=== GIVEN DATA ===

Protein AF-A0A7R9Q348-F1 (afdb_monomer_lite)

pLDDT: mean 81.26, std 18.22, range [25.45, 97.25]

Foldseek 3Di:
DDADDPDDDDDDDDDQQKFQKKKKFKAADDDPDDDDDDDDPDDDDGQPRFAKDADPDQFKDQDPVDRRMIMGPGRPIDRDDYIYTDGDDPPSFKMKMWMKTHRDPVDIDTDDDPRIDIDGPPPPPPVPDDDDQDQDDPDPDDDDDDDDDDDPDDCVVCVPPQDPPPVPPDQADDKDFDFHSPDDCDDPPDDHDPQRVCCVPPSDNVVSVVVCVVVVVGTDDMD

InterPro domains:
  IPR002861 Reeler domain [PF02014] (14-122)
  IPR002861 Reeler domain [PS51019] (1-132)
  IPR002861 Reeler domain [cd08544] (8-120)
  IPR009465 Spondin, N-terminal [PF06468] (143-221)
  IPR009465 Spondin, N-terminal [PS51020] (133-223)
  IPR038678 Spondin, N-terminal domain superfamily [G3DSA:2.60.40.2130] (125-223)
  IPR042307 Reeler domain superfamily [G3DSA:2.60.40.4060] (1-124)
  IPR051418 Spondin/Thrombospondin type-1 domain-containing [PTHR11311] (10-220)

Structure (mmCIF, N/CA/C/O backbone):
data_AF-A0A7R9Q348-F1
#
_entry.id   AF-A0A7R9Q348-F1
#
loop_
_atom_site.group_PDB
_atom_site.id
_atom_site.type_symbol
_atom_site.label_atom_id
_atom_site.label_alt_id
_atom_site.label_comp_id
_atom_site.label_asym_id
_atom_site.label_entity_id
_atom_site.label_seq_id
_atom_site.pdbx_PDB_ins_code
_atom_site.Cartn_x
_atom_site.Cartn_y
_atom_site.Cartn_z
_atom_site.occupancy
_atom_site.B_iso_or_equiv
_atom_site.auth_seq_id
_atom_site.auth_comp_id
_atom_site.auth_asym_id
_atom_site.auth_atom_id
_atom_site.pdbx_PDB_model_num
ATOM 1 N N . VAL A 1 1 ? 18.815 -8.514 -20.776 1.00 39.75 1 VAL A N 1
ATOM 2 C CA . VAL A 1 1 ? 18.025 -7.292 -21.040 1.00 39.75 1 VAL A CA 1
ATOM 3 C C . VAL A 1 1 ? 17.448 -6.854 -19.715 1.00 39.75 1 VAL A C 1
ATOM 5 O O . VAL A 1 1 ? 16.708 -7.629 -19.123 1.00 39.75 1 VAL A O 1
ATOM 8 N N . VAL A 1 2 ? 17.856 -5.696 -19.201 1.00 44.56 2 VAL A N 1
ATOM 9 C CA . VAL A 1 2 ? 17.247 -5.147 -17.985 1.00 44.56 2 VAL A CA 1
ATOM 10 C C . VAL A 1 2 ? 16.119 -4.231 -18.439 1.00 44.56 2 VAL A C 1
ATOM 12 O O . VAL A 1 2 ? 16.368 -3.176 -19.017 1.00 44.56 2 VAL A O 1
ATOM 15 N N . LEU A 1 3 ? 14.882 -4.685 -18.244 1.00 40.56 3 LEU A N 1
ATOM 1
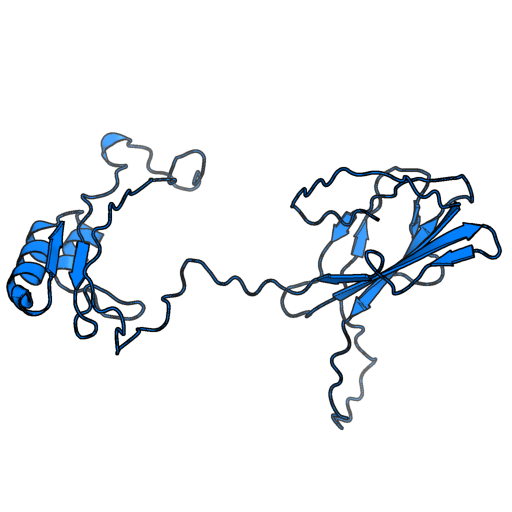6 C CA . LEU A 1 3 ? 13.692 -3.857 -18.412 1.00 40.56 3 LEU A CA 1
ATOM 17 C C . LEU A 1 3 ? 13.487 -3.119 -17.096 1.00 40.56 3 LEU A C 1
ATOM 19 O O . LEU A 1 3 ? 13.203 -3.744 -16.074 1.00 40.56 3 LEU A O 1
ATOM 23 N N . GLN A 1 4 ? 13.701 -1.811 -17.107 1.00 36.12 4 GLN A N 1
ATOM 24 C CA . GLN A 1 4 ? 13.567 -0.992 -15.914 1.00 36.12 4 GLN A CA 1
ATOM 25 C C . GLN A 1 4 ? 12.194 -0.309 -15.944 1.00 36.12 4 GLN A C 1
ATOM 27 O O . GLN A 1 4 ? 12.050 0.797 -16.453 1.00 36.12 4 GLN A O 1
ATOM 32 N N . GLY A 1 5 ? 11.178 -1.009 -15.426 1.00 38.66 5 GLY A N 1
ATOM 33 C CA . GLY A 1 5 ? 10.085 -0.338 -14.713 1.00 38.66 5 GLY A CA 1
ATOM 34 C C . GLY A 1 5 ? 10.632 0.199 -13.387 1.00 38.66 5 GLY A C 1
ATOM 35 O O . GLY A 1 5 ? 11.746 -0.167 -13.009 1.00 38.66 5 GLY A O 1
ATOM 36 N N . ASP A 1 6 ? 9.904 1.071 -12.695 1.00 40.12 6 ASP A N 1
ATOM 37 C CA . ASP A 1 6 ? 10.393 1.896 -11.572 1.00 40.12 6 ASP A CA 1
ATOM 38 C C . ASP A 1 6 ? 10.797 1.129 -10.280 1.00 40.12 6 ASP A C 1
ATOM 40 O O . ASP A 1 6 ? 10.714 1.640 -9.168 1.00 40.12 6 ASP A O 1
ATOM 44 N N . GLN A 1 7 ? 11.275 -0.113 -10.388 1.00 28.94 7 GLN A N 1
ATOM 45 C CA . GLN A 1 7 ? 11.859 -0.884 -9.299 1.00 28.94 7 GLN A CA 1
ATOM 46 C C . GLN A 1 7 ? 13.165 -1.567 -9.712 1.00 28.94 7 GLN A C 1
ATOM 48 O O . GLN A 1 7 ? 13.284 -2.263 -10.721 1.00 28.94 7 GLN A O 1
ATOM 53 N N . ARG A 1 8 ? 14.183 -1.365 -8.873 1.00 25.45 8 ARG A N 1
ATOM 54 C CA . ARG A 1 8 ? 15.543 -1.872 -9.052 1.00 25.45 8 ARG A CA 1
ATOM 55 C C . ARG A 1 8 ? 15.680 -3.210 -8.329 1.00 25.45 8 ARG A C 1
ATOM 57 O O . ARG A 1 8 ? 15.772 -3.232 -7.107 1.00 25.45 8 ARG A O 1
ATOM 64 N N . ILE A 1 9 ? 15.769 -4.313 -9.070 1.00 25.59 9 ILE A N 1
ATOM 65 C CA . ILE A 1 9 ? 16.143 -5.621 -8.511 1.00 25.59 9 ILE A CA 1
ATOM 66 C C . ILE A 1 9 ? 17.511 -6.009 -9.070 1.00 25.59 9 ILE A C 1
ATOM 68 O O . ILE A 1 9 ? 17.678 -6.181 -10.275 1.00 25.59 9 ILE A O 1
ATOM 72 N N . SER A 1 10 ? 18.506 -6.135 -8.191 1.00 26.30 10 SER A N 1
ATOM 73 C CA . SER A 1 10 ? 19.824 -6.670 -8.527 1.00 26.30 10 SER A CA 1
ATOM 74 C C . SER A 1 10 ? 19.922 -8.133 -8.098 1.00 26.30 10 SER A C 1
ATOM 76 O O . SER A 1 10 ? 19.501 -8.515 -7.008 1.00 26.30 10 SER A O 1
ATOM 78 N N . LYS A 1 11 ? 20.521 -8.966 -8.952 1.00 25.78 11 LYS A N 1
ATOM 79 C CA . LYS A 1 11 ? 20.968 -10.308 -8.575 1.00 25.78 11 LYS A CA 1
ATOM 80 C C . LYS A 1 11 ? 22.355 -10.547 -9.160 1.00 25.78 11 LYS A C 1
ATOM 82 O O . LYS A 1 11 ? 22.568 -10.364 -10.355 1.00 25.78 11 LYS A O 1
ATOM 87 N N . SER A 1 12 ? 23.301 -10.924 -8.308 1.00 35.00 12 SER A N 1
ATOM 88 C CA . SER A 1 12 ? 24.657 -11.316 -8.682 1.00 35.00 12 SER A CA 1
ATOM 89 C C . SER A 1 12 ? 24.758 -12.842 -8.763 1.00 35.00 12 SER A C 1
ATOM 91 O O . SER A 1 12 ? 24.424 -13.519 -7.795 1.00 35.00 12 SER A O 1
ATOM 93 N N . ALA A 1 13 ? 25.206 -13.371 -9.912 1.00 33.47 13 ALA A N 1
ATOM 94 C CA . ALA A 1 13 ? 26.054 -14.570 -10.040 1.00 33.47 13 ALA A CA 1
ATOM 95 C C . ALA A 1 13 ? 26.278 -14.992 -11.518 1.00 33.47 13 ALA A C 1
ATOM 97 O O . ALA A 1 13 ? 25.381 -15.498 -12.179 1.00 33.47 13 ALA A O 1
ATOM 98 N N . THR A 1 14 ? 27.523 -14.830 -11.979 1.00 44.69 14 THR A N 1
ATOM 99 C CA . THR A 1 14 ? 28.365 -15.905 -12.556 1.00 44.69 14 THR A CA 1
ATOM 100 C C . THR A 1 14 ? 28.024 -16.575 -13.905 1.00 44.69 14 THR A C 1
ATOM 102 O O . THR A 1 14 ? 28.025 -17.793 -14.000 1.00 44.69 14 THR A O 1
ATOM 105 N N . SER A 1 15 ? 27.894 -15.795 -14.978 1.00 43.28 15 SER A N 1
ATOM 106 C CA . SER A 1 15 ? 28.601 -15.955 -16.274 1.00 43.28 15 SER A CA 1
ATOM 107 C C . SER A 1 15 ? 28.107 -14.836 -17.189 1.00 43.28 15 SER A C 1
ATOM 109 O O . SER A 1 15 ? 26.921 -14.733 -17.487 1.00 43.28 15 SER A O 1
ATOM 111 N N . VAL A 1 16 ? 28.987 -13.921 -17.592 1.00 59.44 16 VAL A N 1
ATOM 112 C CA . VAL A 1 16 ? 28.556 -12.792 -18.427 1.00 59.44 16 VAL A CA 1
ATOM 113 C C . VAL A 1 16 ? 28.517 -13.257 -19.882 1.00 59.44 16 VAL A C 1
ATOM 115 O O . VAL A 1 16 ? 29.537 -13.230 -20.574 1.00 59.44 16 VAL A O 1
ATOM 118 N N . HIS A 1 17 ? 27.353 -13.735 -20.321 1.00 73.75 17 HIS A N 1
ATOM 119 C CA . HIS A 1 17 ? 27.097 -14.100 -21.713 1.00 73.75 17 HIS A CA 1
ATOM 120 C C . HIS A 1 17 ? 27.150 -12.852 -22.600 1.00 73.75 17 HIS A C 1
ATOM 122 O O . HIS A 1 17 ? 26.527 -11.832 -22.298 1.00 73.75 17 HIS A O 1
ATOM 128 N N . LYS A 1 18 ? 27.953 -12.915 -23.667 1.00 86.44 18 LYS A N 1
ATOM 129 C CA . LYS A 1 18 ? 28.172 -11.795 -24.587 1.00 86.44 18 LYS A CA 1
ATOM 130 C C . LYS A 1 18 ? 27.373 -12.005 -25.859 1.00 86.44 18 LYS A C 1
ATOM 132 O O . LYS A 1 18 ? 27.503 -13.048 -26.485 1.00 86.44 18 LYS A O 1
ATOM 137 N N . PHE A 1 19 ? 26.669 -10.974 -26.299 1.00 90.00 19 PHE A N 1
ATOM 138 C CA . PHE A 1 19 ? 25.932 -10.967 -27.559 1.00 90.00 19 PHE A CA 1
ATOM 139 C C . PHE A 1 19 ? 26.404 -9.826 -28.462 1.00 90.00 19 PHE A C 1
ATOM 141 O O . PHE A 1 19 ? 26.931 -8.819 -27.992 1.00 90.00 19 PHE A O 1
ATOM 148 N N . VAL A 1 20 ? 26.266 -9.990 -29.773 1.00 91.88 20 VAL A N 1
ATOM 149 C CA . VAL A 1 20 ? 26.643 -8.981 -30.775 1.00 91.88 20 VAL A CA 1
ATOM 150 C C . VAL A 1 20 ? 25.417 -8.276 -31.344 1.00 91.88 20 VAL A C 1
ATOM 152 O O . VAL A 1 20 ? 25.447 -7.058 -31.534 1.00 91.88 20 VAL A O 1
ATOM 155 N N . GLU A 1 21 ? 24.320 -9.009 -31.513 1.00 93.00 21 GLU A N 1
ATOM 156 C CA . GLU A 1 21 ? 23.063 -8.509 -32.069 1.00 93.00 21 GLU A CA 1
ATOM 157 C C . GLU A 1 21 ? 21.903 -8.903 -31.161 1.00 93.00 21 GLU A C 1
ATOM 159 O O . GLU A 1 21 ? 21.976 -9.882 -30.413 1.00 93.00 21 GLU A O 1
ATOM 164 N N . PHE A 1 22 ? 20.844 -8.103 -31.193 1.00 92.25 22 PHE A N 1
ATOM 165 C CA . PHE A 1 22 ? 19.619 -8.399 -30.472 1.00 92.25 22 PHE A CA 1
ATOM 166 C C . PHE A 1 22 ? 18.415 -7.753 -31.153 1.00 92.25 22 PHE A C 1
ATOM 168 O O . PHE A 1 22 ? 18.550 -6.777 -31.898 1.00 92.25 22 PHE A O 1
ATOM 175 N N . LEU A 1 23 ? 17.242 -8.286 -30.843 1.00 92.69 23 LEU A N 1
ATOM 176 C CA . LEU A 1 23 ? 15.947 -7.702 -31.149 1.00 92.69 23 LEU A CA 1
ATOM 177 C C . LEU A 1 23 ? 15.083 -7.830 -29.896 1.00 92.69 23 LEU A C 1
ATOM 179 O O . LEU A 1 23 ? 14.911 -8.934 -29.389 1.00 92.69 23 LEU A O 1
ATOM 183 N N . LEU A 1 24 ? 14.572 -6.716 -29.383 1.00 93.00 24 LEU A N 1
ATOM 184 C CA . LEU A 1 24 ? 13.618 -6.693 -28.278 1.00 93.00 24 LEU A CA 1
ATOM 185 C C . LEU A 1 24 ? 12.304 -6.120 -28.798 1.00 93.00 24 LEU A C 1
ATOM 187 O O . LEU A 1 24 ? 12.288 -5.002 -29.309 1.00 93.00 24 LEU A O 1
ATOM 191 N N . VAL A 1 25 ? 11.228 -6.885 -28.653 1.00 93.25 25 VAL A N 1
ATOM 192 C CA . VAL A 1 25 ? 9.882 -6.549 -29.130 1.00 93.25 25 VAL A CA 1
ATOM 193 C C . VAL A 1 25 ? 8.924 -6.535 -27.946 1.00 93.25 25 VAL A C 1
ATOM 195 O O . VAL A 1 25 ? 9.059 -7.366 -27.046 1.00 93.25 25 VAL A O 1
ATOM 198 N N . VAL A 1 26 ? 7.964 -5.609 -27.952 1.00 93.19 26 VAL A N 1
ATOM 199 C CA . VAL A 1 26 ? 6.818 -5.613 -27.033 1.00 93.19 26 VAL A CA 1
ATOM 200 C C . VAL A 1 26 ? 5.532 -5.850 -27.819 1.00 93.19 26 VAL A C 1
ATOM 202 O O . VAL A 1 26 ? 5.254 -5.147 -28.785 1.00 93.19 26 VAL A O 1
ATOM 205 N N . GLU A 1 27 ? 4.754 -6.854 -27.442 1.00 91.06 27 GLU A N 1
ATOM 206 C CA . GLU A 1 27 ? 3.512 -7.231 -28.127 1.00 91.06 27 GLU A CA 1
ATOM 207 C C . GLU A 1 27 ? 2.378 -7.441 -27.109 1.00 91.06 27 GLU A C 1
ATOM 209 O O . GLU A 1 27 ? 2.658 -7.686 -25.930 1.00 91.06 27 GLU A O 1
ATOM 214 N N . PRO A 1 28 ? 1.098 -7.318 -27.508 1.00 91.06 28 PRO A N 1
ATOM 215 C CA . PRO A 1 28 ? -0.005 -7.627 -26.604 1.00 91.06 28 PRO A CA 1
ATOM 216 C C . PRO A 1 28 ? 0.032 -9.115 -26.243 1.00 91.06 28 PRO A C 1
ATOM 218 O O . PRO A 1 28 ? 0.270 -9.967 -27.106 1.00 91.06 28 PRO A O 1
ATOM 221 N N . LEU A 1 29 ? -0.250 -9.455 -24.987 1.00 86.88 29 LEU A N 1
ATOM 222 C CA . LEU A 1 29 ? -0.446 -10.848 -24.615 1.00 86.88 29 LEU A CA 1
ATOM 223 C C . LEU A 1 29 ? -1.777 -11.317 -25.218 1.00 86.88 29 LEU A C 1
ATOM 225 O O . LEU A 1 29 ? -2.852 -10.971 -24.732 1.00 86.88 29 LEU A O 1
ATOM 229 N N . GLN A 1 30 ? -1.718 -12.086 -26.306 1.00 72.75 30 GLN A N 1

===

● WHAT THE TASK ASKS: Your answer must consist solely of the lines above between the line holding "ATOM 66 C C" and the line holding "ATOM 88 C CA", inclusive, copied exactly.

● EXERCISE RESULT:
ATOM 66 C C . ILE A 1 9 ? 17.511 -6.009 -9.070 1.00 25.59 9 ILE A C 1
ATOM 68 O O . ILE A 1 9 ? 17.678 -6.181 -10.275 1.00 25.59 9 ILE A O 1
ATOM 72 N N . SER A 1 10 ? 18.506 -6.135 -8.191 1.00 26.30 10 SER A N 1
ATOM 73 C CA . SER A 1 10 ? 19.824 -6.670 -8.527 1.00 26.30 10 SER A CA 1
ATOM 74 C C . SER A 1 10 ? 19.922 -8.133 -8.098 1.00 26.30 10 SER A C 1
ATOM 76 O O . SER A 1 10 ? 19.501 -8.515 -7.008 1.00 26.30 10 SER A O 1
ATOM 78 N N . LYS A 1 11 ? 20.521 -8.966 -8.952 1.00 25.78 11 LYS A N 1
ATOM 79 C CA . LYS A 1 11 ? 20.968 -10.308 -8.575 1.00 25.78 11 LYS A CA 1
ATOM 80 C C . LYS A 1 11 ? 22.355 -10.547 -9.160 1.00 25.78 11 LYS A C 1
ATOM 82 O O . LYS A 1 11 ? 22.568 -10.364 -10.355 1.00 25.78 11 LYS A O 1
ATOM 87 N N . SER A 1 12 ? 23.301 -10.924 -8.308 1.00 35.00 12 SER A N 1
ATOM 88 C CA . SER A 1 12 ? 24.657 -11.316 -8.682 1.00 35.00 12 SER A CA 1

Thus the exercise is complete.